People obsessed with "the classics" tend to completely ignore everything else. I have a book on world architecture that's just like that class described above. The only things mentioned in the Egyptian section were things that the Greeks used. If it didn't lead directly to a greek style, it didn't exist. KMT, ancient Egypt, lasted for 3000 years, and obviously went through a lot of different periods. They had their "impressionist" period, and their super-realist periods.

Dave Fischer, Sunday, 3 November 2002 21:08 (twenty-two years ago)

It annoys the hell out of me that nearly all my Art/Architecture of the World books have chapters like 'American Modernism' or '19th Century France' or 'Baroque Churches' and then 'The Far East' or something, as if several thousand years of culture in China, Japan, Korea, etc., are about as important and interesting as a good century in one Western country.

This is partly because I'm hugely interested in Oriental arts, admittedly, but I still object to this attitude to everywhere outside Europe and (on modern stuff) America. How is the Far East worth less coverage than Europe, say, on artistic matters, in anything purporting to be on World Art?

Martin Skidmore (Martin Skidmore), Sunday, 3 November 2002 21:26 (twenty-two years ago)

I bet art history books in the far east are the other way around.

Does anyone know how they cover European and American art?

(We had the History of Art by Honour and Fleming as our bible)

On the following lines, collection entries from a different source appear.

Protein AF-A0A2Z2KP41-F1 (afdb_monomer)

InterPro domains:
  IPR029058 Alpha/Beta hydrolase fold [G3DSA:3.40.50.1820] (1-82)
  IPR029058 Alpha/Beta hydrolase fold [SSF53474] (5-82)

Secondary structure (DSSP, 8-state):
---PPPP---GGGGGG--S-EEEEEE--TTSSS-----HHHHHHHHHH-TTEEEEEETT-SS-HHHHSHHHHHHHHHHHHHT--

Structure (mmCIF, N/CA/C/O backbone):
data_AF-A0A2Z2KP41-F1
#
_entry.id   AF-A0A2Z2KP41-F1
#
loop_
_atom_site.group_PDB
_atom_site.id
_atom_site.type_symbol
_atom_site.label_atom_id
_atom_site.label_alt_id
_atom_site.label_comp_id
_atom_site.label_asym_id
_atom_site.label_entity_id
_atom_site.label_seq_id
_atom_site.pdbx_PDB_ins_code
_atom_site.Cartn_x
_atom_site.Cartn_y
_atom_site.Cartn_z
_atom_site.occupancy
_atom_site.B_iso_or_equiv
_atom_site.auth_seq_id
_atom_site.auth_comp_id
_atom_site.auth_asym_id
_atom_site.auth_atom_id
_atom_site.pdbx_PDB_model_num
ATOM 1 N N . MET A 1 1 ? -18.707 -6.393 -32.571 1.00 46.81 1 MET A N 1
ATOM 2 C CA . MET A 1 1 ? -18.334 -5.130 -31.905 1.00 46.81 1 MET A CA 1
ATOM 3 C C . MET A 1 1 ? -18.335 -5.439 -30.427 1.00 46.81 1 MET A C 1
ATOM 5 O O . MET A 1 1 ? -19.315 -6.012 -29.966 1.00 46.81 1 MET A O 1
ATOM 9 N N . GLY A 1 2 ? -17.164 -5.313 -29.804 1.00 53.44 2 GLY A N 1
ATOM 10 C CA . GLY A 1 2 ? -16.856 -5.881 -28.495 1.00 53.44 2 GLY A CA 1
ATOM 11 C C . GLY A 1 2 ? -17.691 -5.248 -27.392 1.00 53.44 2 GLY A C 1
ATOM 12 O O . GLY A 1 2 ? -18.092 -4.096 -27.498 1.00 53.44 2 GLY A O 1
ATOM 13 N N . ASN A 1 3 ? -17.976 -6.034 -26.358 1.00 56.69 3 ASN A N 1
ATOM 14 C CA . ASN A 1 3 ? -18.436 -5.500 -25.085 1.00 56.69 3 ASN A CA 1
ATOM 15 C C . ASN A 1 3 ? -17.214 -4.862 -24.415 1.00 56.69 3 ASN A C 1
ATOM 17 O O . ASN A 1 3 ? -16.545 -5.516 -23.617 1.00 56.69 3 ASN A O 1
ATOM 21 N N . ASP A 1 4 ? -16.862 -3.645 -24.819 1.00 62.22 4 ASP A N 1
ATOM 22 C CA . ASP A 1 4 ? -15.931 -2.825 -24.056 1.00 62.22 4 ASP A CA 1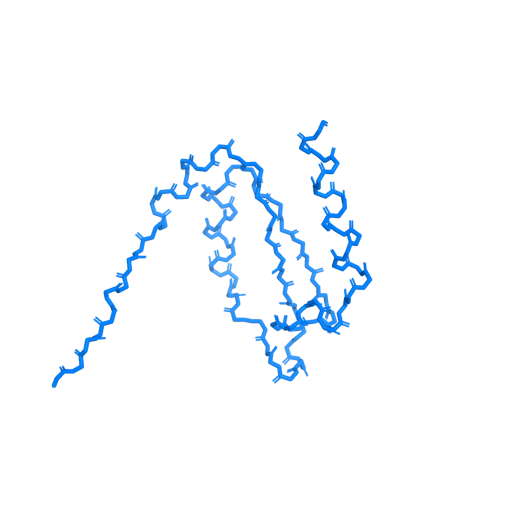
ATOM 23 C C . ASP A 1 4 ? -16.588 -2.562 -22.696 1.00 62.22 4 ASP A C 1
ATOM 25 O O . ASP A 1 4 ? -17.731 -2.110 -22.621 1.00 62.22 4 ASP A O 1
ATOM 29 N N . ALA A 1 5 ? -15.921 -2.976 -21.620 1.00 70.50 5 ALA A N 1
ATOM 30 C CA . ALA A 1 5 ? -16.387 -2.690 -20.274 1.00 70.50 5 ALA A CA 1
ATOM 31 C C . ALA A 1 5 ? -16.303 -1.175 -20.056 1.00 70.50 5 ALA A C 1
ATOM 33 O O . ALA A 1 5 ? -15.240 -0.593 -20.266 1.00 70.50 5 ALA A O 1
ATOM 34 N N . ASP A 1 6 ? -17.406 -0.547 -19.647 1.00 77.50 6 ASP A N 1
ATOM 35 C CA . ASP A 1 6 ? -17.394 0.857 -19.246 1.00 77.50 6 ASP A CA 1
ATOM 36 C C . ASP A 1 6 ? -16.421 1.046 -18.073 1.00 77.50 6 ASP A C 1
ATOM 38 O O . ASP A 1 6 ? -16.569 0.434 -17.009 1.00 77.50 6 ASP A O 1
ATOM 42 N N . GLU A 1 7 ? -15.415 1.895 -18.275 1.00 75.50 7 GLU A N 1
ATOM 43 C CA . GLU A 1 7 ? -14.545 2.357 -17.202 1.00 75.50 7 GLU A CA 1
ATOM 44 C C . GLU A 1 7 ? -15.347 3.308 -16.309 1.00 75.50 7 GLU A C 1
ATOM 46 O O . GLU A 1 7 ? -15.884 4.318 -16.767 1.00 75.50 7 GLU A O 1
ATOM 51 N N . VAL A 1 8 ? -15.456 2.971 -15.025 1.00 79.81 8 VAL A N 1
ATOM 52 C CA . VAL A 1 8 ? -16.131 3.810 -14.033 1.00 79.81 8 VAL A CA 1
ATOM 53 C C . VAL A 1 8 ? -15.077 4.411 -13.117 1.00 79.81 8 VAL A C 1
ATOM 55 O O . VAL A 1 8 ? -14.393 3.687 -12.393 1.00 79.81 8 VAL A O 1
ATOM 58 N N . ASP A 1 9 ? -14.971 5.739 -13.125 1.00 80.81 9 ASP A N 1
ATOM 59 C CA . ASP A 1 9 ? -14.135 6.468 -12.178 1.00 80.81 9 ASP A CA 1
ATOM 60 C C . ASP A 1 9 ? -14.832 6.576 -10.813 1.00 80.81 9 ASP A C 1
ATOM 62 O O . ASP A 1 9 ? -15.976 7.022 -10.695 1.00 80.81 9 ASP A O 1
ATOM 66 N N . PHE A 1 10 ? -14.123 6.163 -9.763 1.00 83.12 10 PHE A N 1
ATOM 67 C CA . PHE A 1 10 ? -14.587 6.253 -8.376 1.00 83.12 10 PHE A CA 1
ATOM 68 C C . PHE A 1 10 ? -13.825 7.310 -7.569 1.00 83.12 10 PHE A C 1
ATOM 70 O O . PHE A 1 10 ? -13.998 7.383 -6.349 1.00 83.12 10 PHE A O 1
ATOM 77 N N . SER A 1 11 ? -13.000 8.138 -8.215 1.00 82.25 11 SER A N 1
ATOM 78 C CA . SER A 1 11 ? -12.089 9.067 -7.541 1.00 82.25 11 SER A CA 1
ATOM 79 C C . SER A 1 11 ? -12.835 10.040 -6.624 1.00 82.25 11 SER A C 1
ATOM 81 O O . SER A 1 11 ? -12.453 10.224 -5.468 1.00 82.25 11 SER A O 1
ATOM 83 N N . GLU A 1 12 ? -13.979 10.573 -7.067 1.00 84.62 12 GLU A N 1
ATOM 84 C CA . GLU A 1 12 ? -14.818 11.479 -6.261 1.00 84.62 12 GLU A CA 1
ATOM 85 C C . GLU A 1 12 ? -15.416 10.816 -5.006 1.00 84.62 12 GLU A C 1
ATOM 87 O O . GLU A 1 12 ? -15.787 11.482 -4.034 1.00 84.62 12 GLU A O 1
ATOM 92 N N . GLN A 1 13 ? -15.526 9.489 -5.007 1.00 87.44 13 GLN A N 1
ATOM 93 C CA . GLN A 1 13 ? -16.151 8.716 -3.935 1.00 87.44 13 GLN A CA 1
ATOM 94 C C . GLN A 1 13 ? -15.135 8.253 -2.889 1.00 87.44 13 GLN A C 1
ATOM 96 O O . GLN A 1 13 ? -15.541 7.853 -1.798 1.00 87.44 13 GLN A O 1
ATOM 101 N N . LEU A 1 14 ? -13.832 8.365 -3.172 1.00 86.62 14 LEU A N 1
ATOM 102 C CA . LEU A 1 14 ? -12.764 7.970 -2.253 1.00 86.62 14 LEU A CA 1
ATOM 103 C C . LEU A 1 14 ? -12.833 8.720 -0.915 1.00 86.62 14 LEU A C 1
ATOM 105 O O . LEU A 1 14 ? -12.613 8.120 0.133 1.00 86.62 14 LEU A O 1
ATOM 109 N N . SER A 1 15 ? -13.253 9.988 -0.937 1.00 87.38 15 SER A N 1
ATOM 110 C CA . SER A 1 15 ? -13.501 10.806 0.265 1.00 87.38 15 SER A CA 1
ATOM 111 C C . SER A 1 15 ? -14.550 10.234 1.214 1.00 87.38 15 SER A C 1
ATOM 113 O O . SER A 1 15 ? -14.530 10.523 2.408 1.00 87.38 15 SER A O 1
ATOM 115 N N . LYS A 1 16 ? -15.440 9.378 0.707 1.00 87.88 16 LYS A N 1
ATOM 116 C CA . LYS A 1 16 ? -16.501 8.731 1.485 1.00 87.88 16 LYS A CA 1
ATOM 117 C C . LYS A 1 16 ? -16.026 7.436 2.153 1.00 87.88 16 LYS A C 1
ATOM 119 O O . LYS A 1 16 ? -16.778 6.852 2.934 1.00 87.88 16 LYS A O 1
AT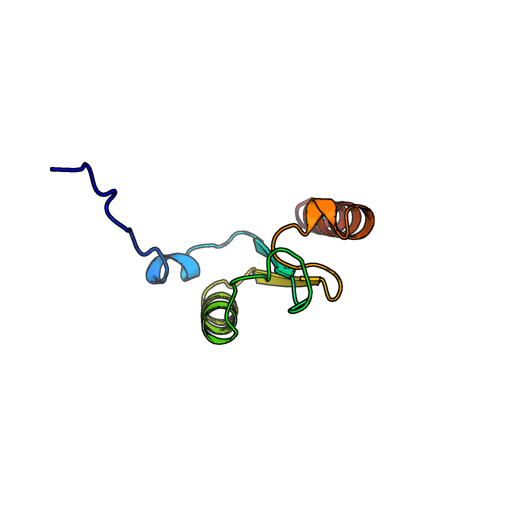OM 124 N N . LEU A 1 17 ? -14.800 6.973 1.881 1.00 86.94 17 LEU A N 1
ATOM 125 C CA . LEU A 1 17 ? -14.202 5.816 2.554 1.00 86.94 17 LEU A CA 1
ATOM 126 C C . LEU A 1 17 ? -13.801 6.195 3.983 1.00 86.94 17 LEU A C 1
ATOM 128 O O . LEU A 1 17 ? -12.671 6.585 4.259 1.00 86.94 17 LEU A O 1
ATOM 132 N N . HIS A 1 18 ? -14.737 6.035 4.916 1.00 85.25 18 HIS A N 1
ATOM 133 C CA . HIS A 1 18 ? -14.497 6.203 6.355 1.00 85.25 18 HIS A CA 1
ATOM 134 C C . HIS A 1 18 ? -13.981 4.913 7.017 1.00 85.25 18 HIS A C 1
ATOM 136 O O . HIS A 1 18 ? -14.195 4.681 8.206 1.00 85.25 18 HIS A O 1
ATOM 142 N N . ILE A 1 19 ? -13.331 4.053 6.234 1.00 87.56 19 ILE A N 1
ATOM 143 C CA . ILE A 1 19 ? -12.704 2.817 6.697 1.00 87.56 19 ILE A CA 1
ATOM 144 C C . ILE A 1 19 ? -11.181 2.964 6.630 1.00 87.56 19 ILE A C 1
ATOM 146 O O . ILE A 1 19 ? -10.678 3.709 5.786 1.00 87.56 19 ILE A O 1
ATOM 150 N N . PRO A 1 20 ? -10.423 2.260 7.482 1.00 89.81 20 PRO A N 1
ATOM 151 C CA . PRO A 1 20 ? -8.977 2.191 7.328 1.00 89.81 20 PRO A CA 1
ATOM 152 C C . PRO A 1 20 ? -8.623 1.510 6.003 1.00 89.81 20 PRO A C 1
ATOM 154 O O . PRO A 1 20 ? -9.176 0.461 5.673 1.00 89.81 20 PRO A O 1
ATOM 157 N N . VAL A 1 21 ? -7.692 2.095 5.252 1.00 92.00 21 VAL A N 1
ATOM 158 C CA . VAL A 1 21 ? -7.243 1.575 3.953 1.00 92.00 21 VAL A CA 1
ATOM 159 C C . VAL A 1 21 ? -5.732 1.402 3.995 1.00 92.00 21 VAL A C 1
ATOM 161 O O . VAL A 1 21 ? -5.011 2.330 4.349 1.00 92.00 21 VAL A O 1
ATOM 164 N N . ALA A 1 22 ? -5.241 0.226 3.615 1.00 92.62 22 ALA A N 1
ATOM 165 C CA . ALA A 1 22 ? -3.820 -0.015 3.391 1.00 92.62 22 ALA A CA 1
ATOM 166 C C . ALA A 1 22 ? -3.555 -0.140 1.888 1.00 92.62 22 ALA A C 1
ATOM 168 O O . ALA A 1 22 ? -4.130 -0.999 1.223 1.00 92.62 22 ALA A O 1
ATOM 169 N N . LEU A 1 23 ? -2.677 0.712 1.364 1.00 91.62 23 LEU A N 1
ATOM 170 C CA . LEU A 1 23 ? -2.195 0.658 -0.012 1.00 91.62 23 LEU A CA 1
ATOM 171 C C . LEU A 1 23 ? -0.760 0.140 -0.020 1.00 91.62 23 LEU A C 1
ATOM 173 O O . LEU A 1 23 ? 0.142 0.791 0.508 1.00 91.62 23 LEU A O 1
ATOM 177 N N . PHE A 1 24 ? -0.555 -1.009 -0.653 1.00 91.62 24 PHE A N 1
ATOM 178 C CA . PHE A 1 24 ? 0.763 -1.604 -0.841 1.00 91.62 24 PHE A CA 1
ATOM 179 C C . PHE A 1 24 ? 1.330 -1.158 -2.191 1.00 91.62 24 PHE A C 1
ATOM 181 O O . PHE A 1 24 ? 0.745 -1.444 -3.233 1.00 91.62 24 PHE A O 1
ATOM 188 N N . ALA A 1 25 ? 2.450 -0.437 -2.172 1.00 90.19 25 ALA A N 1
ATOM 189 C CA . ALA A 1 25 ? 3.062 0.140 -3.364 1.00 90.19 25 ALA A CA 1
ATOM 190 C C . ALA A 1 25 ? 4.488 -0.388 -3.559 1.00 90.19 25 ALA A C 1
ATOM 192 O O . ALA A 1 25 ? 5.382 -0.095 -2.765 1.00 90.19 25 ALA A O 1
ATOM 193 N N . GLY A 1 26 ? 4.712 -1.136 -4.639 1.00 90.00 26 GLY A N 1
ATOM 194 C CA . GLY A 1 26 ? 6.053 -1.504 -5.081 1.00 90.00 26 GLY A CA 1
ATOM 195 C C . GLY A 1 26 ? 6.803 -0.291 -5.624 1.00 90.00 26 GLY A C 1
ATOM 196 O O . GLY A 1 26 ? 6.228 0.522 -6.348 1.00 90.00 26 GLY A O 1
ATOM 197 N N . ARG A 1 27 ? 8.078 -0.146 -5.269 1.00 87.06 27 ARG A N 1
ATOM 198 C CA . ARG A 1 27 ? 8.966 0.941 -5.720 1.00 87.06 27 ARG A CA 1
ATOM 199 C C . ARG A 1 27 ? 10.181 0.436 -6.490 1.00 87.06 27 ARG A C 1
ATOM 201 O O . ARG A 1 27 ? 11.011 1.235 -6.917 1.00 87.06 27 ARG A O 1
ATOM 208 N N . ASN A 1 28 ? 10.271 -0.871 -6.722 1.00 84.94 28 ASN A N 1
ATOM 209 C CA . ASN A 1 28 ? 11.349 -1.445 -7.504 1.00 84.94 28 ASN A CA 1
ATOM 210 C C . ASN A 1 28 ? 11.067 -1.308 -9.008 1.00 84.94 28 ASN A C 1
ATOM 212 O O . ASN A 1 28 ? 10.400 -2.147 -9.614 1.00 84.94 28 ASN A O 1
ATOM 216 N N . ALA A 1 29 ? 11.616 -0.262 -9.626 1.00 77.56 29 ALA A N 1
ATOM 217 C CA . ALA A 1 29 ? 11.549 -0.060 -11.076 1.00 77.56 29 ALA A CA 1
ATOM 218 C C . ALA A 1 29 ? 12.320 -1.128 -11.880 1.00 77.56 29 ALA A C 1
ATOM 220 O O . ALA A 1 29 ? 12.100 -1.263 -13.080 1.00 77.56 29 ALA A O 1
ATOM 221 N N . ALA A 1 30 ? 13.213 -1.887 -11.232 1.00 80.12 30 ALA A N 1
ATOM 222 C CA . ALA A 1 30 ? 13.962 -2.985 -11.843 1.0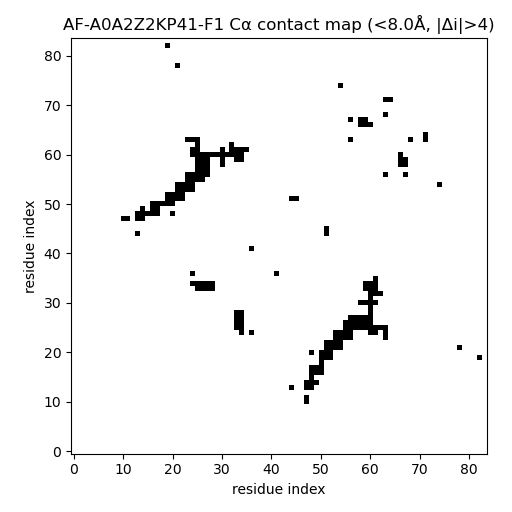0 80.12 30 ALA A CA 1
ATOM 223 C C . ALA A 1 30 ? 13.274 -4.356 -11.680 1.00 80.12 30 ALA A C 1
ATOM 225 O O . ALA A 1 30 ? 13.815 -5.368 -12.132 1.00 80.12 30 ALA A O 1
ATOM 226 N N . ALA A 1 31 ? 12.104 -4.411 -11.034 1.00 78.75 31 ALA A N 1
ATOM 227 C CA . ALA A 1 31 ? 11.313 -5.630 -10.925 1.00 78.75 31 ALA A CA 1
ATOM 228 C C . ALA A 1 31 ? 10.845 -6.118 -12.303 1.00 78.75 31 ALA A C 1
ATOM 230 O O . ALA A 1 31 ? 10.689 -5.338 -13.244 1.00 78.75 31 ALA A O 1
ATOM 231 N N . LYS A 1 32 ? 10.562 -7.424 -12.417 1.00 74.50 32 LYS A N 1
ATOM 232 C CA . LYS A 1 32 ? 10.066 -8.024 -13.673 1.00 74.50 32 LYS A CA 1
ATOM 233 C C . LYS A 1 32 ? 8.788 -7.357 -14.176 1.00 74.50 32 LYS A C 1
ATOM 235 O O . LYS A 1 32 ? 8.571 -7.286 -15.381 1.00 74.50 32 LYS A O 1
ATOM 240 N N . ILE A 1 33 ? 7.949 -6.917 -13.246 1.00 78.62 33 ILE A N 1
ATOM 241 C CA . ILE A 1 33 ? 6.743 -6.151 -13.520 1.00 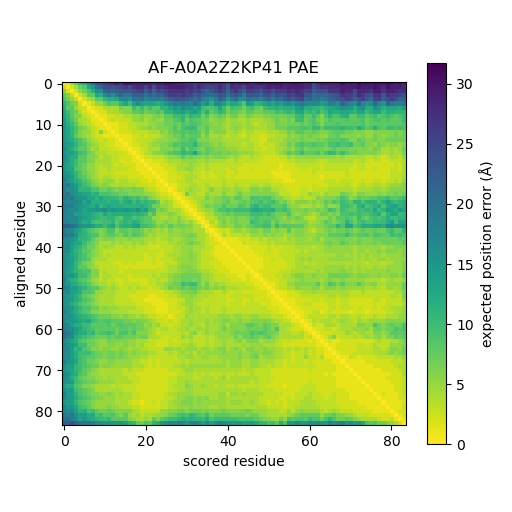78.62 33 ILE A CA 1
ATOM 242 C C . ILE A 1 33 ? 6.815 -4.941 -12.590 1.00 78.62 33 ILE A C 1
ATOM 244 O O . ILE A 1 33 ? 6.658 -5.127 -11.383 1.00 78.62 33 ILE A O 1
ATOM 248 N N . PRO A 1 34 ? 7.114 -3.733 -13.090 1.00 77.25 34 PRO A N 1
ATOM 249 C CA . PRO A 1 34 ? 7.154 -2.545 -12.251 1.00 77.25 34 PRO A CA 1
ATOM 250 C C . PRO A 1 34 ? 5.756 -2.234 -11.709 1.00 77.25 34 PRO A C 1
ATOM 252 O O . PRO A 1 34 ? 4.740 -2.605 -12.294 1.00 77.25 34 PRO A O 1
ATOM 255 N N . SER A 1 35 ? 5.704 -1.561 -10.565 1.00 79.81 35 SER A N 1
ATOM 256 C CA . SER A 1 35 ? 4.438 -1.070 -10.028 1.00 79.81 35 SER A CA 1
ATOM 257 C C . SER A 1 35 ? 3.964 0.124 -10.858 1.00 79.81 35 SER A C 1
ATOM 259 O O . SER A 1 35 ? 4.718 1.075 -11.044 1.00 79.81 35 SER A O 1
ATOM 261 N N . ASP A 1 36 ? 2.720 0.083 -11.330 1.00 78.19 36 ASP A N 1
ATOM 262 C CA . ASP A 1 36 ? 2.141 1.113 -12.208 1.00 78.19 36 ASP A CA 1
ATOM 263 C C . ASP A 1 36 ? 1.613 2.342 -11.438 1.00 78.19 36 ASP A C 1
ATOM 265 O O . ASP A 1 36 ? 1.086 3.295 -12.008 1.00 78.19 36 ASP A O 1
ATOM 269 N N . ILE A 1 37 ? 1.748 2.351 -10.105 1.00 80.81 37 ILE A N 1
ATOM 270 C CA . ILE A 1 37 ? 1.228 3.447 -9.289 1.00 80.81 37 ILE A CA 1
ATOM 271 C C . ILE A 1 37 ? 2.115 4.695 -9.382 1.00 80.81 37 ILE A C 1
ATOM 273 O O . ILE A 1 37 ? 3.148 4.831 -8.718 1.00 80.81 37 ILE A O 1
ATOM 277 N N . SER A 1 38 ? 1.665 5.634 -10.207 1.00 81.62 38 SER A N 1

dakatine, Sunday, 3 November 2002 23:31 (twenty-two years ago)

You may well be right, Dakatine, but that doesn't affect my point. Actually, I would be a bit surprised if they were as poor at covering Europe as we are at covering South-East Asia, but maybe they are. I expect it varies a lot between the quite westernised (in some ways) Japan and an isolationist nation like North Korea, say.

Martin Skidmore (Martin Skidmore), Monday, 4 November 2002 12:30 (twenty-two years ago)

The egyptians invented the spreadsheet! I have a photo of the earliest recorded spreadsheet which i snappen in Karnak (I think). It wasn't one of those "pop quiz" one's either -- it was real numbers and everything.

Alan (Alan), Monday, 4 November 2002 12:37 (twenty-two years ago)

seventeen years pass...

The mummy tomb, which has been sealed for 2500 years, has been opened for the first time. pic.twitter.com/KWGT95girv

— Psychedelic Art (@VisuallySt) October 5, 2020

couldn't see is there was any forbidden sarcophagus juice. Even though it is pretty creepy I'm still more troubled by the recent youtube memory of an 84 year old can of creamed corn being opened.